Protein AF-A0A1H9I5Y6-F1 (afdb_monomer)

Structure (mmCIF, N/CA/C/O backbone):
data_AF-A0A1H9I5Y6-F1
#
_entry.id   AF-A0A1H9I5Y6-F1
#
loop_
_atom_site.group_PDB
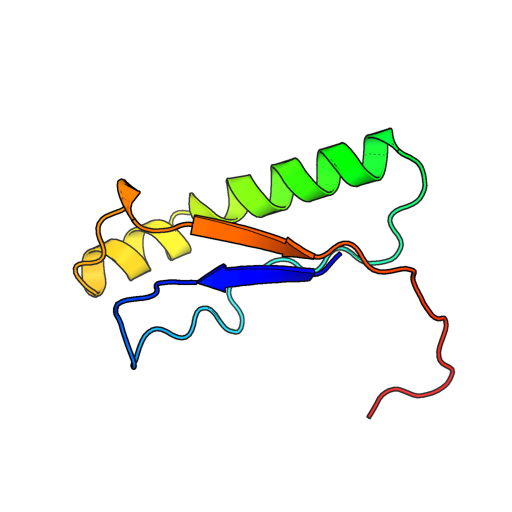
_atom_site.id
_atom_site.type_symbol
_atom_site.label_atom_id
_atom_site.label_alt_id
_atom_site.label_comp_id
_atom_site.label_asym_id
_atom_site.label_entity_id
_atom_site.label_seq_id
_atom_site.pdbx_PDB_ins_code
_atom_site.Cartn_x
_atom_site.Cartn_y
_atom_site.Cartn_z
_atom_site.occupancy
_atom_site.B_iso_or_equiv
_atom_site.auth_seq_id
_atom_site.auth_comp_id
_atom_site.auth_asym_id
_atom_site.auth_atom_id
_atom_site.pdbx_PDB_model_num
ATOM 1 N N . MET A 1 1 ? -4.083 -0.340 7.566 1.00 49.22 1 MET A N 1
ATOM 2 C CA . MET A 1 1 ? -3.836 -1.009 6.277 1.00 49.22 1 MET A CA 1
ATOM 3 C C . MET A 1 1 ? -2.338 -1.027 6.038 1.00 49.22 1 MET A C 1
ATOM 5 O O . MET A 1 1 ? -1.698 -0.005 6.259 1.00 49.22 1 MET A O 1
ATOM 9 N N . ARG A 1 2 ? -1.782 -2.182 5.672 1.00 57.09 2 ARG A N 1
ATOM 10 C CA . ARG A 1 2 ? -0.361 -2.348 5.352 1.00 57.09 2 ARG A CA 1
ATOM 11 C C . ARG A 1 2 ? -0.244 -2.764 3.892 1.00 57.09 2 ARG A C 1
ATOM 13 O O . ARG A 1 2 ? -0.882 -3.728 3.481 1.00 57.09 2 ARG A O 1
ATOM 20 N N . SER A 1 3 ? 0.533 -2.026 3.120 1.00 50.22 3 SER A N 1
ATOM 21 C CA . SER A 1 3 ? 0.915 -2.385 1.757 1.00 50.22 3 SER A CA 1
ATOM 22 C C . SER A 1 3 ? 2.117 -3.335 1.810 1.00 50.22 3 SER A C 1
ATOM 24 O O . SER A 1 3 ? 2.974 -3.220 2.689 1.00 50.22 3 SER A O 1
ATOM 26 N N . SER A 1 4 ? 2.131 -4.332 0.925 1.00 53.16 4 SER A N 1
ATOM 27 C CA . SER A 1 4 ? 3.262 
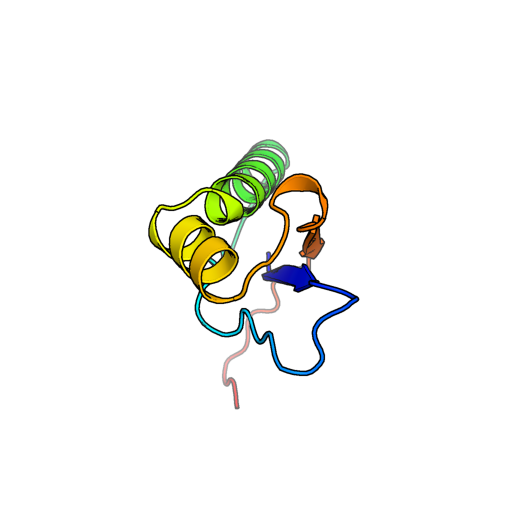-5.236 0.727 1.00 53.16 4 SER A CA 1
ATOM 28 C C . SER A 1 4 ? 3.442 -5.466 -0.773 1.00 53.16 4 SER A C 1
ATOM 30 O O . SER A 1 4 ? 2.580 -6.060 -1.422 1.00 53.16 4 SER A O 1
ATOM 32 N N . ALA A 1 5 ? 4.530 -4.950 -1.354 1.00 55.31 5 ALA A N 1
ATOM 33 C CA . ALA A 1 5 ? 4.910 -5.293 -2.728 1.00 55.31 5 ALA A CA 1
ATOM 34 C C . ALA A 1 5 ? 5.813 -6.510 -2.729 1.00 55.31 5 ALA A C 1
ATOM 36 O O . ALA A 1 5 ? 6.789 -6.577 -1.981 1.00 55.31 5 ALA A O 1
ATOM 37 N N . THR A 1 6 ? 5.508 -7.421 -3.640 1.00 50.44 6 THR A N 1
ATOM 38 C CA . THR A 1 6 ? 6.323 -8.584 -3.949 1.00 50.44 6 THR A CA 1
ATOM 39 C C . THR A 1 6 ? 6.852 -8.438 -5.374 1.00 50.44 6 THR A C 1
ATOM 41 O O . THR A 1 6 ? 6.089 -8.315 -6.329 1.00 50.44 6 THR A O 1
ATOM 44 N N . ALA A 1 7 ? 8.179 -8.452 -5.528 1.00 51.25 7 ALA A N 1
ATOM 45 C CA . ALA A 1 7 ? 8.825 -8.812 -6.788 1.00 51.25 7 ALA A CA 1
ATOM 46 C C . ALA A 1 7 ? 9.347 -10.241 -6.613 1.00 51.25 7 ALA A C 1
ATOM 48 O O . ALA A 1 7 ? 10.446 -10.447 -6.105 1.00 51.25 7 ALA A O 1
ATOM 49 N N . GLU A 1 8 ? 8.525 -11.228 -6.975 1.00 42.19 8 GLU A N 1
ATOM 50 C CA . GLU A 1 8 ? 8.764 -12.659 -6.699 1.00 42.19 8 GLU A CA 1
ATOM 51 C C . GLU A 1 8 ? 10.079 -13.213 -7.272 1.00 42.19 8 GLU A C 1
ATOM 53 O O . GLU A 1 8 ? 10.550 -14.248 -6.814 1.00 42.19 8 GLU A O 1
ATOM 58 N N . ASN A 1 9 ? 10.711 -12.517 -8.221 1.00 46.50 9 ASN A N 1
ATOM 59 C CA . ASN A 1 9 ? 11.898 -13.010 -8.923 1.00 46.50 9 ASN A CA 1
ATOM 60 C C . ASN A 1 9 ? 13.215 -12.310 -8.550 1.00 46.50 9 ASN A C 1
ATOM 62 O O . ASN A 1 9 ? 14.246 -12.612 -9.149 1.00 46.50 9 ASN A O 1
ATOM 66 N N . LEU A 1 10 ? 13.223 -11.388 -7.579 1.00 49.22 10 LEU A N 1
ATOM 67 C CA . LEU A 1 10 ? 14.437 -10.660 -7.197 1.00 49.22 10 LEU A CA 1
ATOM 68 C C . LEU A 1 10 ? 14.761 -10.852 -5.711 1.00 49.22 10 LEU A C 1
ATOM 70 O O . LEU A 1 10 ? 14.241 -10.114 -4.875 1.00 49.22 10 LEU A O 1
ATOM 74 N N . PRO A 1 11 ? 15.672 -11.783 -5.363 1.00 49.28 11 PRO A N 1
ATOM 75 C CA . PRO A 1 11 ? 16.055 -12.051 -3.972 1.00 49.28 11 PRO A CA 1
ATOM 76 C C . PRO A 1 11 ? 16.711 -10.856 -3.252 1.00 49.28 11 PRO A C 1
ATOM 78 O O . PRO A 1 11 ? 16.880 -10.897 -2.037 1.00 49.28 11 PRO A O 1
ATOM 81 N N . PHE A 1 12 ? 17.053 -9.781 -3.975 1.00 46.31 12 PHE A N 1
ATOM 82 C CA . PHE A 1 12 ? 17.653 -8.554 -3.434 1.00 46.31 12 PHE A CA 1
ATOM 83 C C . PHE A 1 12 ? 16.703 -7.342 -3.426 1.00 46.31 12 PHE A C 1
ATOM 85 O O . PHE A 1 12 ? 17.081 -6.275 -2.938 1.00 46.31 12 PHE A O 1
ATOM 92 N N . ALA A 1 13 ? 15.482 -7.470 -3.958 1.00 51.03 13 ALA A N 1
ATOM 93 C CA . ALA A 1 13 ? 14.544 -6.355 -4.033 1.00 51.03 13 ALA A CA 1
ATOM 94 C C . ALA A 1 13 ? 13.727 -6.247 -2.740 1.00 51.03 13 ALA A C 1
ATOM 96 O O . ALA A 1 13 ? 12.728 -6.935 -2.545 1.00 51.03 13 ALA A O 1
ATOM 97 N N . SER A 1 14 ? 14.151 -5.354 -1.848 1.00 49.53 14 SER A N 1
ATOM 98 C CA . SER A 1 14 ? 13.365 -4.957 -0.683 1.00 49.53 14 SER A CA 1
ATOM 99 C C . SER A 1 14 ? 12.661 -3.633 -0.972 1.00 49.53 14 SER A C 1
ATOM 101 O O . SER A 1 14 ? 13.302 -2.588 -1.053 1.00 49.53 14 SER A O 1
ATOM 103 N N . PHE A 1 15 ? 11.329 -3.660 -1.085 1.00 54.62 15 PHE A N 1
ATOM 104 C CA . PHE A 1 15 ? 10.493 -2.448 -1.124 1.00 54.62 15 PHE A CA 1
ATOM 105 C C . PHE A 1 15 ? 10.241 -1.865 0.282 1.00 54.62 15 PHE A C 1
ATOM 107 O O . PHE A 1 15 ? 9.381 -0.996 0.463 1.00 54.62 15 PHE A O 1
ATOM 114 N N . ALA A 1 16 ? 10.969 -2.344 1.299 1.00 45.44 16 ALA A N 1
ATOM 115 C CA . ALA A 1 16 ? 10.851 -1.868 2.670 1.00 45.44 16 ALA A CA 1
ATOM 116 C C . ALA A 1 16 ? 11.158 -0.362 2.749 1.00 45.44 16 ALA A C 1
ATOM 118 O O . ALA A 1 16 ? 12.200 0.106 2.294 1.00 45.44 16 ALA A O 1
ATOM 119 N N . GLY A 1 17 ? 10.230 0.407 3.324 1.00 47.53 17 GLY A N 1
ATOM 120 C CA . GLY A 1 17 ? 10.366 1.860 3.488 1.00 47.53 17 GLY A CA 1
ATOM 121 C C . GLY A 1 17 ? 9.935 2.711 2.286 1.00 47.53 17 GLY A C 1
ATOM 122 O O . GLY A 1 17 ? 10.105 3.928 2.327 1.00 47.53 17 GLY A O 1
ATOM 123 N N . GLN A 1 18 ? 9.367 2.115 1.231 1.00 45.19 18 GLN A N 1
ATOM 124 C CA . GLN A 1 18 ? 8.766 2.857 0.109 1.00 45.19 18 GLN A CA 1
ATOM 125 C C . GLN A 1 18 ? 7.231 2.862 0.111 1.00 45.19 18 GLN A C 1
ATOM 127 O O . GLN A 1 18 ? 6.632 3.413 -0.809 1.00 45.19 18 GLN A O 1
ATOM 132 N N . GLN A 1 19 ? 6.584 2.241 1.100 1.00 50.31 19 GLN A N 1
ATOM 133 C CA . GLN A 1 19 ? 5.144 2.000 1.052 1.00 50.31 19 GLN A CA 1
ATOM 134 C C . GLN A 1 19 ? 4.383 2.708 2.170 1.00 50.31 19 GLN A C 1
ATOM 136 O O . GLN A 1 19 ? 4.736 2.606 3.347 1.00 50.31 19 GLN A O 1
ATOM 141 N N . ASP A 1 20 ? 3.315 3.404 1.782 1.00 51.56 20 ASP A N 1
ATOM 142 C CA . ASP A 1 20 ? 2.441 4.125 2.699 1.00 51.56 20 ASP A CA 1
━━━━━━━━━━━━━━━━━━━━━━━━━━━━━━
• Task brief
Return only the lines between the one holding "ATOM 94 C C" and the one holding "ATOM 103 N N", inclusive, exactly as they appear above.

• Problem solution
ATOM 94 C C . ALA A 1 13 ? 13.727 -6.247 -2.740 1.00 51.03 13 ALA A C 1
ATOM 96 O O . ALA A 1 13 ? 12.728 -6.935 -2.545 1.00 51.03 13 ALA A O 1
ATOM 97 N N . SER A 1 14 ? 14.151 -5.354 -1.848 1.00 49.53 14 SER A N 1
ATOM 98 C CA . SER A 1 14 ? 13.365 -4.957 -0.683 1.00 49.53 14 SER A CA 1
ATOM 99 C C . SER A 1 14 ? 12.661 -3.633 -0.972 1.00 49.53 14 SER A C 1
ATOM 101 O O . SER A 1 14 ? 13.302 -2.588 -1.053 1.00 49.53 14 SER A O 1
ATOM 103 N N . PHE A 1 15 ? 11.329 -3.660 -1.085 1.00 54.62 15 PHE A N 1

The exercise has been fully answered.